We must think in terms of respite for caregivers who are responsible for a child with a serious disability or a partner who is suffering from Alzheimer's disease. We must not forget the need for a consistent and humane approach to palliative care that goes beyond the heroic work of community volunteers, who cannot always be available in the numbers that are required.

So coming to grips with the definition of home and community care is the first great challenge because it will affect so much else of what we have to do. Once we develop a clear idea of what home and community care services should be included in public health insurance, we can then proceed to examine the issues of cost, quality and delivery.

Canadians will support us in these efforts but with one important caveat: the National Forum on Health recommended that these steps be taken but it said this, and I quote: "The public supports care in the home and other forms of community based care but does not react well to being conscripted into care giving". This reservation is understandable.

Many people feel that they are not equipped either financially or emotionally to take on the responsibility of caring for family members. Canadians want reassurance that the appropriate professional support and respite support will also be there for them and their loved ones when it is needed.

And so our challenge at this conference is to ask the key questions, to find the real answers and then to do the right thing. I have high expectations of this conference. I want to use these days to see if we can develop a consensus among the many interests represented here that home and community care is the next most urgent challenge in the modernization of medicare.

For our part, the Government of Canada will fulfil its responsibilities. We will continue working at many of the key issues we are starting to deal with here. I know there are colleagues in caucus here today who are dedicated to that effort. I see Dr. Caroline Bennett from Toronto, Eileen Carroll from Barrie, Lynn Meyers is here as well. We will continue working on these issues in the months ahead.

What are the questions we will turn to? I've mentioned definition, focusing on crucial issues such as the scope and the content of coverage. We should also look at how a home and community care initiative can be used to accelerate other needed changes in health care in Canada such as primary care reforms and better integration of services.

  • What should the scope of public coverage be?
  • Should it be first dollar coverage for all the services included?
  • Should there be some co-payment or deductible?
  • Is there any role for private insurance?
  • What is the role of the tax system in helping?
  • What about the public sector in furnishing home care services as opposed to not for profit or commercial providers?
  • What is the best way to recognize the support given by family caregivers?
  • How can employers provide a more supportive environment for family caregivers?
  • What about training for those who are doing this important work?
  • What about timing? Can we phase in some of the initiatives that we decide are worthwhile?
  • Can we make an initial down payment by putting in place some infrastructure or hardware?

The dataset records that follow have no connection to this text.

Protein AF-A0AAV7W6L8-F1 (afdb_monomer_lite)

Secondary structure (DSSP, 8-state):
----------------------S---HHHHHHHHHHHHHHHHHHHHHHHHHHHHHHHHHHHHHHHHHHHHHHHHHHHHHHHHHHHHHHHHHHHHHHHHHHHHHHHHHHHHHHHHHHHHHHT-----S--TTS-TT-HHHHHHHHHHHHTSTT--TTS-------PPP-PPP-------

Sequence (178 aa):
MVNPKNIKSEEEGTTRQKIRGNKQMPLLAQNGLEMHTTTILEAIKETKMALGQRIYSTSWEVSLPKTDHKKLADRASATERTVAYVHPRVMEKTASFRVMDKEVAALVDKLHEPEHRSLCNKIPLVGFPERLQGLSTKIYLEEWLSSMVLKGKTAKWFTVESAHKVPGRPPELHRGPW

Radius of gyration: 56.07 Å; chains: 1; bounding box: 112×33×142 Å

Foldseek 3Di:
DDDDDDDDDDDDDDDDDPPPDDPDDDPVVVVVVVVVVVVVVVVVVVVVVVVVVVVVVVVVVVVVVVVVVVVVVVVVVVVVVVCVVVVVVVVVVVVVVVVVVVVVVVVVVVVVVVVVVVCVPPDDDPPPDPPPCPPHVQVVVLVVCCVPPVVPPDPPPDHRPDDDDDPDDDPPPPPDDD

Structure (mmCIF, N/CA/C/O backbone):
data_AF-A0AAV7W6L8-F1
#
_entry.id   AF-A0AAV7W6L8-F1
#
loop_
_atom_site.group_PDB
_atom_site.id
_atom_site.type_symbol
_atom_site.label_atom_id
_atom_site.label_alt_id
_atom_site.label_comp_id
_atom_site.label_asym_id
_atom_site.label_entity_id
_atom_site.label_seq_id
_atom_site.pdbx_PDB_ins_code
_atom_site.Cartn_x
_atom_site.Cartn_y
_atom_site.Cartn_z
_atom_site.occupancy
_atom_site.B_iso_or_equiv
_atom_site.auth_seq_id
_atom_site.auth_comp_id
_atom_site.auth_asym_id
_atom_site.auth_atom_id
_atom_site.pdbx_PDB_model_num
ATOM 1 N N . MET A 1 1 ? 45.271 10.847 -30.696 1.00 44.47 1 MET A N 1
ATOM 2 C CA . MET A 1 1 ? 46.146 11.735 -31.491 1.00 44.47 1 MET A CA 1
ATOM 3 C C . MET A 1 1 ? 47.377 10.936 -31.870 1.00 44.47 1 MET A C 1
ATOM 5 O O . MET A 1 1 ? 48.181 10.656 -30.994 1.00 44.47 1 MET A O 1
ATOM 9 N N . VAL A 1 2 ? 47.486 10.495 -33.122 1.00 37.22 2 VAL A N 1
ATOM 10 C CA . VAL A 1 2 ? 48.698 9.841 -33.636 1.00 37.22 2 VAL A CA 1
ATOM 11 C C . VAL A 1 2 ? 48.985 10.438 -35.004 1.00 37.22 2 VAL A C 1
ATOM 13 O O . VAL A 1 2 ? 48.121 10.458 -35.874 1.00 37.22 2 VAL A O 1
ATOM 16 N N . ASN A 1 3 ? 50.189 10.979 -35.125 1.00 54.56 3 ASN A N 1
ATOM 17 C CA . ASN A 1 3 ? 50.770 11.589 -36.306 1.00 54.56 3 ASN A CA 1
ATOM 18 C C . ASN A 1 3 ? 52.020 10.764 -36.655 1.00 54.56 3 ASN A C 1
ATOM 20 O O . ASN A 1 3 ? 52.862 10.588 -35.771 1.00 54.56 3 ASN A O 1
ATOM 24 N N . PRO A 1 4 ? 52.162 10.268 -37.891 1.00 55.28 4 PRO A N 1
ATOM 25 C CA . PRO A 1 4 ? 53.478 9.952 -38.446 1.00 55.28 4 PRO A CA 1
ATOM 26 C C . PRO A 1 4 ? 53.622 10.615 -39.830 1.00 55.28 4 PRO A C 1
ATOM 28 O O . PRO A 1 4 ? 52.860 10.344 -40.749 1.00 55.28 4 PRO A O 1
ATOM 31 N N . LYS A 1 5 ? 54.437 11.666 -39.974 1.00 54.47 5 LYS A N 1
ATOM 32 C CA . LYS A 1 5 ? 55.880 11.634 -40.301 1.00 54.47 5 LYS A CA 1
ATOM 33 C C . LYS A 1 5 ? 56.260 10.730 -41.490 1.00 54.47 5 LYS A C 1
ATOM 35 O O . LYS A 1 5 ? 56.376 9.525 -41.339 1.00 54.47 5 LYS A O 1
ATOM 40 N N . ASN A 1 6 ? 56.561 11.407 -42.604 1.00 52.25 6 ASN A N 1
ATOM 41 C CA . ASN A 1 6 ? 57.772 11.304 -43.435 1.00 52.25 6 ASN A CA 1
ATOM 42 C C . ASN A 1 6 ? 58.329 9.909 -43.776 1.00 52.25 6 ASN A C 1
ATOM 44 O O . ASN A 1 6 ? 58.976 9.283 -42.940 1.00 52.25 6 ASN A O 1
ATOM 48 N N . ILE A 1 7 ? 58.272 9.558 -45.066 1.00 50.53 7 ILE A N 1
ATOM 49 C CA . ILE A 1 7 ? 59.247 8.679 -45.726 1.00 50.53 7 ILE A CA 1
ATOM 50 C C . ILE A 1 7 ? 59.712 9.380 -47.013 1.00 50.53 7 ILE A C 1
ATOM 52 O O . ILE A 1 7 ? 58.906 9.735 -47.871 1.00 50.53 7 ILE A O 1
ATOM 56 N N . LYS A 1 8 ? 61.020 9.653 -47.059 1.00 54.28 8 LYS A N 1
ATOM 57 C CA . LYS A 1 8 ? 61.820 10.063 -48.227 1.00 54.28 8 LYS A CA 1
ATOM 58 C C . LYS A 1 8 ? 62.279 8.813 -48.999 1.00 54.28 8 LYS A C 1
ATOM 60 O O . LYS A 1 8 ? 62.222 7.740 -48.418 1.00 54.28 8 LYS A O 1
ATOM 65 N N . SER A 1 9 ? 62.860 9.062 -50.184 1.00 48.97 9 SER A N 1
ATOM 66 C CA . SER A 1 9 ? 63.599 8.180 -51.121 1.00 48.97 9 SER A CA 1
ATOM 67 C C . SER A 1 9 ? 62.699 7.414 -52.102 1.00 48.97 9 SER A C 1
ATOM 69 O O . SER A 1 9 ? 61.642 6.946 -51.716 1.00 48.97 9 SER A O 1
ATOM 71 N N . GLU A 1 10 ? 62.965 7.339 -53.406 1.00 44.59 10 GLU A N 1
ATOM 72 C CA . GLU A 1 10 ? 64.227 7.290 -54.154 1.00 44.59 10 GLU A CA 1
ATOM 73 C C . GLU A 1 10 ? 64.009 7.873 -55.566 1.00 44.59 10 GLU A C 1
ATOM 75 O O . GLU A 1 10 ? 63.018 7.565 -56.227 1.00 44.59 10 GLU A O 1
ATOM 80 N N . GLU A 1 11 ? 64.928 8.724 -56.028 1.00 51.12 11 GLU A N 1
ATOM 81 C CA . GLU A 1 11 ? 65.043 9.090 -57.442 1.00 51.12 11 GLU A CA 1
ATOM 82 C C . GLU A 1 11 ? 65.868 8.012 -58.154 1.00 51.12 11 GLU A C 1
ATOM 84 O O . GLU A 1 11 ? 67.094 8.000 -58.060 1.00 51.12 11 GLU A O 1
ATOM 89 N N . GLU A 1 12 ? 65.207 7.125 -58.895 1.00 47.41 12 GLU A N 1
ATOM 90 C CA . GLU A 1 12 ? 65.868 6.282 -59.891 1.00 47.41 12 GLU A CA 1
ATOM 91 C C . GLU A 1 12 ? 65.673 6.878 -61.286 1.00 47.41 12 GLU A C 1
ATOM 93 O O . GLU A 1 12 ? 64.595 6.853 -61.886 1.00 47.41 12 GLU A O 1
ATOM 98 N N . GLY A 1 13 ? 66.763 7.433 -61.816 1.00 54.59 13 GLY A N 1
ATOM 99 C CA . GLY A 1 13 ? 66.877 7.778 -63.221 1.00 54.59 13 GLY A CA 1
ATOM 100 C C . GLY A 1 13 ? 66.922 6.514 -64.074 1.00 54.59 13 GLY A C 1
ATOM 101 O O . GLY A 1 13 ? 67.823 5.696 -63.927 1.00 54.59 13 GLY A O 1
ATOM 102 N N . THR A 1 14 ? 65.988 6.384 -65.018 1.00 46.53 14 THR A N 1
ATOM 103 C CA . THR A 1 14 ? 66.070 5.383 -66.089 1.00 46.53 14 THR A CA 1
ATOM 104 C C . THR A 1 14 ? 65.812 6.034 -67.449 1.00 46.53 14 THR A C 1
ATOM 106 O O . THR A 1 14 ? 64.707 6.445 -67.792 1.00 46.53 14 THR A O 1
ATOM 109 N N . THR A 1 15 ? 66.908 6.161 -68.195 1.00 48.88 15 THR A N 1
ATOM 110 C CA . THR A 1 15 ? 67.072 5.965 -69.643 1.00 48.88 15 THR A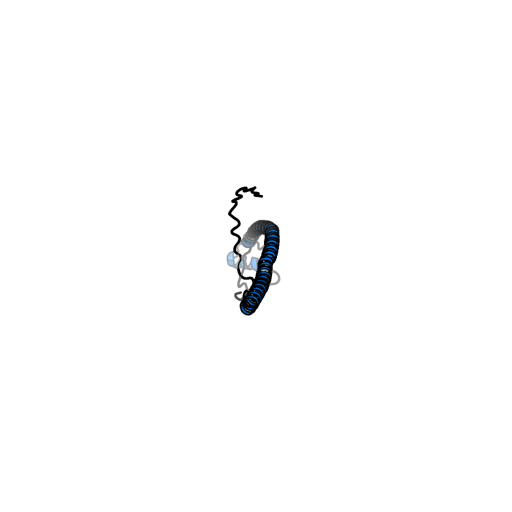 CA 1
ATOM 111 C C . THR A 1 15 ? 65.906 6.360 -70.560 1.00 48.88 15 THR A C 1
ATOM 113 O O . THR A 1 15 ? 64.989 5.589 -70.8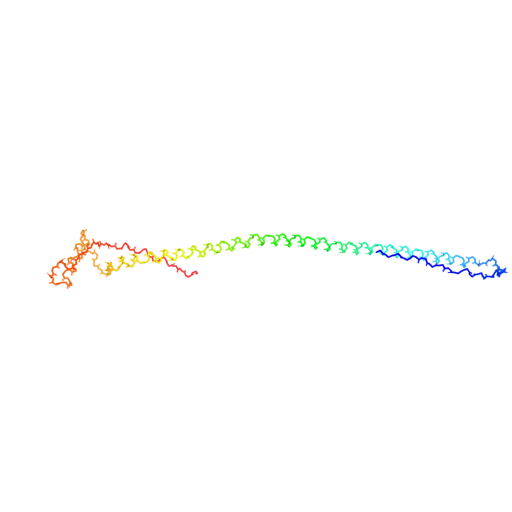33 1.00 48.88 15 THR A O 1
ATOM 116 N N . ARG A 1 16 ? 66.029 7.544 -71.181 1.00 46.50 16 ARG A N 1
ATOM 117 C CA . ARG A 1 16 ? 65.254 7.947 -72.368 1.00 46.50 16 ARG A CA 1
ATOM 118 C C . ARG A 1 16 ? 65.606 7.059 -73.569 1.00 46.50 16 ARG A C 1
ATOM 120 O O . ARG A 1 16 ? 66.492 7.391 -74.354 1.00 46.50 16 AR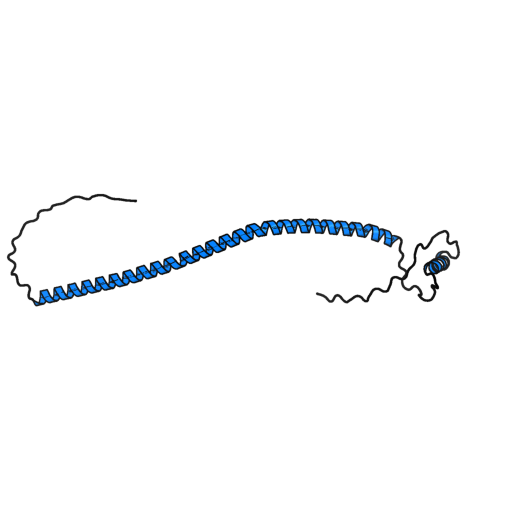G A O 1
ATOM 127 N N . GLN A 1 17 ? 64.866 5.971 -73.762 1.00 46.94 17 GLN A N 1
ATOM 128 C CA . GLN A 1 17 ? 64.802 5.279 -75.048 1.00 46.94 17 GLN A CA 1
ATOM 129 C C . GLN A 1 17 ? 63.853 6.050 -75.977 1.00 46.94 17 GLN A C 1
ATOM 131 O O . GLN A 1 17 ? 62.639 6.100 -75.782 1.00 46.94 17 GLN A O 1
ATOM 136 N N . LYS A 1 18 ? 64.423 6.703 -76.993 1.00 52.47 18 LYS A N 1
ATOM 137 C CA . LYS A 1 18 ? 63.690 7.424 -78.040 1.00 52.47 18 LYS A CA 1
ATOM 138 C C . LYS A 1 18 ? 63.071 6.412 -79.009 1.00 52.47 18 LYS A C 1
ATOM 140 O O . LYS A 1 18 ? 63.585 6.197 -80.103 1.00 52.47 18 LYS A O 1
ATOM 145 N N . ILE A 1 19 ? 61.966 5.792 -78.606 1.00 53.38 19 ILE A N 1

Last night, Michael Dector provided some thought provoking ideas on many of these questions and the federal government's role at this time. How can we best coordinate and lead this national effort?

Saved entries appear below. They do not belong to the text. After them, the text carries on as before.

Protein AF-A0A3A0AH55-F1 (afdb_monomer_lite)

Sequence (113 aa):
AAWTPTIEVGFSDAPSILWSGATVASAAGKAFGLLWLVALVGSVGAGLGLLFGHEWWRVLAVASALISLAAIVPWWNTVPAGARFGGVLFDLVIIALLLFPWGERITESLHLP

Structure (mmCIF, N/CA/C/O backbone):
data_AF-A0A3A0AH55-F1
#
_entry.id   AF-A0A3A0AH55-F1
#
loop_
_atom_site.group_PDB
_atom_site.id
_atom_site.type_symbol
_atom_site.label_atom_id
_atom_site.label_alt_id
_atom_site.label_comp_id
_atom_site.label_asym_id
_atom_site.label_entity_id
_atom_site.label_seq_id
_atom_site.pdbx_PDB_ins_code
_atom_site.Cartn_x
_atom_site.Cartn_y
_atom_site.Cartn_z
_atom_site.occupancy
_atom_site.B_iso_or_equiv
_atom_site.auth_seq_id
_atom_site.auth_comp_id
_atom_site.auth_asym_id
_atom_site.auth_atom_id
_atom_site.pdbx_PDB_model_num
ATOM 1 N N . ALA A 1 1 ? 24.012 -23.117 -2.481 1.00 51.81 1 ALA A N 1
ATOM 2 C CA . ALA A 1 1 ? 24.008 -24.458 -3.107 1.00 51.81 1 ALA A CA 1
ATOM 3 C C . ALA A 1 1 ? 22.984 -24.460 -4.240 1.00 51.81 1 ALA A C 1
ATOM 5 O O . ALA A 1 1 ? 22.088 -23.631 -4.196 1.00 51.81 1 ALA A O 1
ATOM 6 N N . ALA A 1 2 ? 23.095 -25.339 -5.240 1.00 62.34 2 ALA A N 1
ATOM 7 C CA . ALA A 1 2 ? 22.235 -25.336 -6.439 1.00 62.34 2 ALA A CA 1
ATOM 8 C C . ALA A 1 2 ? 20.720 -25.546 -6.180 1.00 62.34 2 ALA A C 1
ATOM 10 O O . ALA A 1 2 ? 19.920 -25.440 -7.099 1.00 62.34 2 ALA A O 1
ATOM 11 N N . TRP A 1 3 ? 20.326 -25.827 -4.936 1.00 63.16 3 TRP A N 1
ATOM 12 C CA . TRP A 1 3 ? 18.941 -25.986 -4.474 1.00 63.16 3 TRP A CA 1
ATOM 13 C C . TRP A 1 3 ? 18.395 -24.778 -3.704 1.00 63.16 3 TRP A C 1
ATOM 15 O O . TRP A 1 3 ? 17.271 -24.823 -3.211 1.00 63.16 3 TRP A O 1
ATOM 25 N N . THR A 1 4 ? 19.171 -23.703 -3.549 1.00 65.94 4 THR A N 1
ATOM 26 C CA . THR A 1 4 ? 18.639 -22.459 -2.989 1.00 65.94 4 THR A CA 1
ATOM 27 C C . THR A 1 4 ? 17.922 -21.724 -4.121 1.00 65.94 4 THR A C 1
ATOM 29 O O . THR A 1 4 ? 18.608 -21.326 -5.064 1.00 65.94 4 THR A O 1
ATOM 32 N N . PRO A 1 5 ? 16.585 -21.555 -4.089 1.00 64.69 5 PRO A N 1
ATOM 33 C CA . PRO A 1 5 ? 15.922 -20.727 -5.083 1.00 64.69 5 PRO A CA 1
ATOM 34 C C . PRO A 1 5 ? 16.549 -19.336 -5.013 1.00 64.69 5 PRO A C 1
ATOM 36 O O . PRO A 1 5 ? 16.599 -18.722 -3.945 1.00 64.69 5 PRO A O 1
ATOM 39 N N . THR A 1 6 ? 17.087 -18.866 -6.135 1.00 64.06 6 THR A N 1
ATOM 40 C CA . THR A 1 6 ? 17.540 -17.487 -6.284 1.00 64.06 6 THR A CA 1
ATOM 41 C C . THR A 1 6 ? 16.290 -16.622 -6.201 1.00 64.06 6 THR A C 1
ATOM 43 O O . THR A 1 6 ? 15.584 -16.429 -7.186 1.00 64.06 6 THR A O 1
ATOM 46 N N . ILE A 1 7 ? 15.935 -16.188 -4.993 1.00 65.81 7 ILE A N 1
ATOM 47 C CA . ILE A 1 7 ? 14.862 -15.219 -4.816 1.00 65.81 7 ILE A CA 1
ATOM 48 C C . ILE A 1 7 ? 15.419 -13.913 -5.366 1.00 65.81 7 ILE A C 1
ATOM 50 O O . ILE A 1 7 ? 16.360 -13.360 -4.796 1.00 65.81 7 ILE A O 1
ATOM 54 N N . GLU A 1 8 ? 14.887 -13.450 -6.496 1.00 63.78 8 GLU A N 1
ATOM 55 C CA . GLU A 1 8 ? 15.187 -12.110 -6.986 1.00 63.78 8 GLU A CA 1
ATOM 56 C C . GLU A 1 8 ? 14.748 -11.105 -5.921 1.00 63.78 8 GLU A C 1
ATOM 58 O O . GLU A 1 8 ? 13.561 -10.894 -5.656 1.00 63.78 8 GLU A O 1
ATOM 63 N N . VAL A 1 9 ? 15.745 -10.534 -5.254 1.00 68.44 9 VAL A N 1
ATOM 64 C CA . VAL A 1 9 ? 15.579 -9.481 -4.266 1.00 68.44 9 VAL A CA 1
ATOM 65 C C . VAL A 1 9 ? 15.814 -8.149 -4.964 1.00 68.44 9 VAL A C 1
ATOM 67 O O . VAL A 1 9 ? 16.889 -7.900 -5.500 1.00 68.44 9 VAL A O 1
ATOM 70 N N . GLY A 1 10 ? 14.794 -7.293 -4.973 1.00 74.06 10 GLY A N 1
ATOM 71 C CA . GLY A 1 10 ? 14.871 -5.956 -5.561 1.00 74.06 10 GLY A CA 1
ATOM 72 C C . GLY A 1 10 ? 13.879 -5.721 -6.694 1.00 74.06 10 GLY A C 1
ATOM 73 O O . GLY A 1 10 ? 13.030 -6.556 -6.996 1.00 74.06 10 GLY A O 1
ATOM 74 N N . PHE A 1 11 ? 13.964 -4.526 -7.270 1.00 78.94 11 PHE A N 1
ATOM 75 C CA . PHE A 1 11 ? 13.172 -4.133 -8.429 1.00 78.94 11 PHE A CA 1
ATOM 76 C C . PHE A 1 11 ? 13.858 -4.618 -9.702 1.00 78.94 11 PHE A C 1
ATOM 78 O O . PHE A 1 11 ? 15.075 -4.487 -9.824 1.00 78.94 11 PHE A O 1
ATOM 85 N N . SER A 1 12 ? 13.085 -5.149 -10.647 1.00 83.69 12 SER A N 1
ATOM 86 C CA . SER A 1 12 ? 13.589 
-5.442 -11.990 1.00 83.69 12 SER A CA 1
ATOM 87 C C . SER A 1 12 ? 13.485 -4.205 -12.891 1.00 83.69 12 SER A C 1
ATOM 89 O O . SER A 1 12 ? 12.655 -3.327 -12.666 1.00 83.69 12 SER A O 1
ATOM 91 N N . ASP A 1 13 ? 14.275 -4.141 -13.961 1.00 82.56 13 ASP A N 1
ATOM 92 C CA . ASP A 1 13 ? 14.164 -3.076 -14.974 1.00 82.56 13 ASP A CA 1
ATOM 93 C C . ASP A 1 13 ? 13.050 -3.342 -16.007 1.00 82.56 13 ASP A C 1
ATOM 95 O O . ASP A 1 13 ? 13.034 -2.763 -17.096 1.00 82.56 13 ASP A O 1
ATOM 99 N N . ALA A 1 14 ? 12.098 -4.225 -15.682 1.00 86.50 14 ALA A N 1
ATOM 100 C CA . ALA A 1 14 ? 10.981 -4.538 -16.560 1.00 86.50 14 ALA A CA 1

Let me close by leaving you with a clear statement of our position on home care. We believe this is indeed the next important stage in the development of health care in Canada.

Canadian values make it desirable, technology makes it possible, skill and dedication of health care workers will enable us to achieve it, demographics and health reform make it necessary. We must make home and community care an integral element of a seamless comprehensive health care system.

In that effort, we will need both wisdom and vision. We will need to pursue what our heart says is right in a way that our head says will work. We will need to see our various jurisdictions and responsibilities not as excuses to stand apart but as reasons to work together. I have every confidence that this conference will provide an important start in that vital work and I thank all of you for taking part today.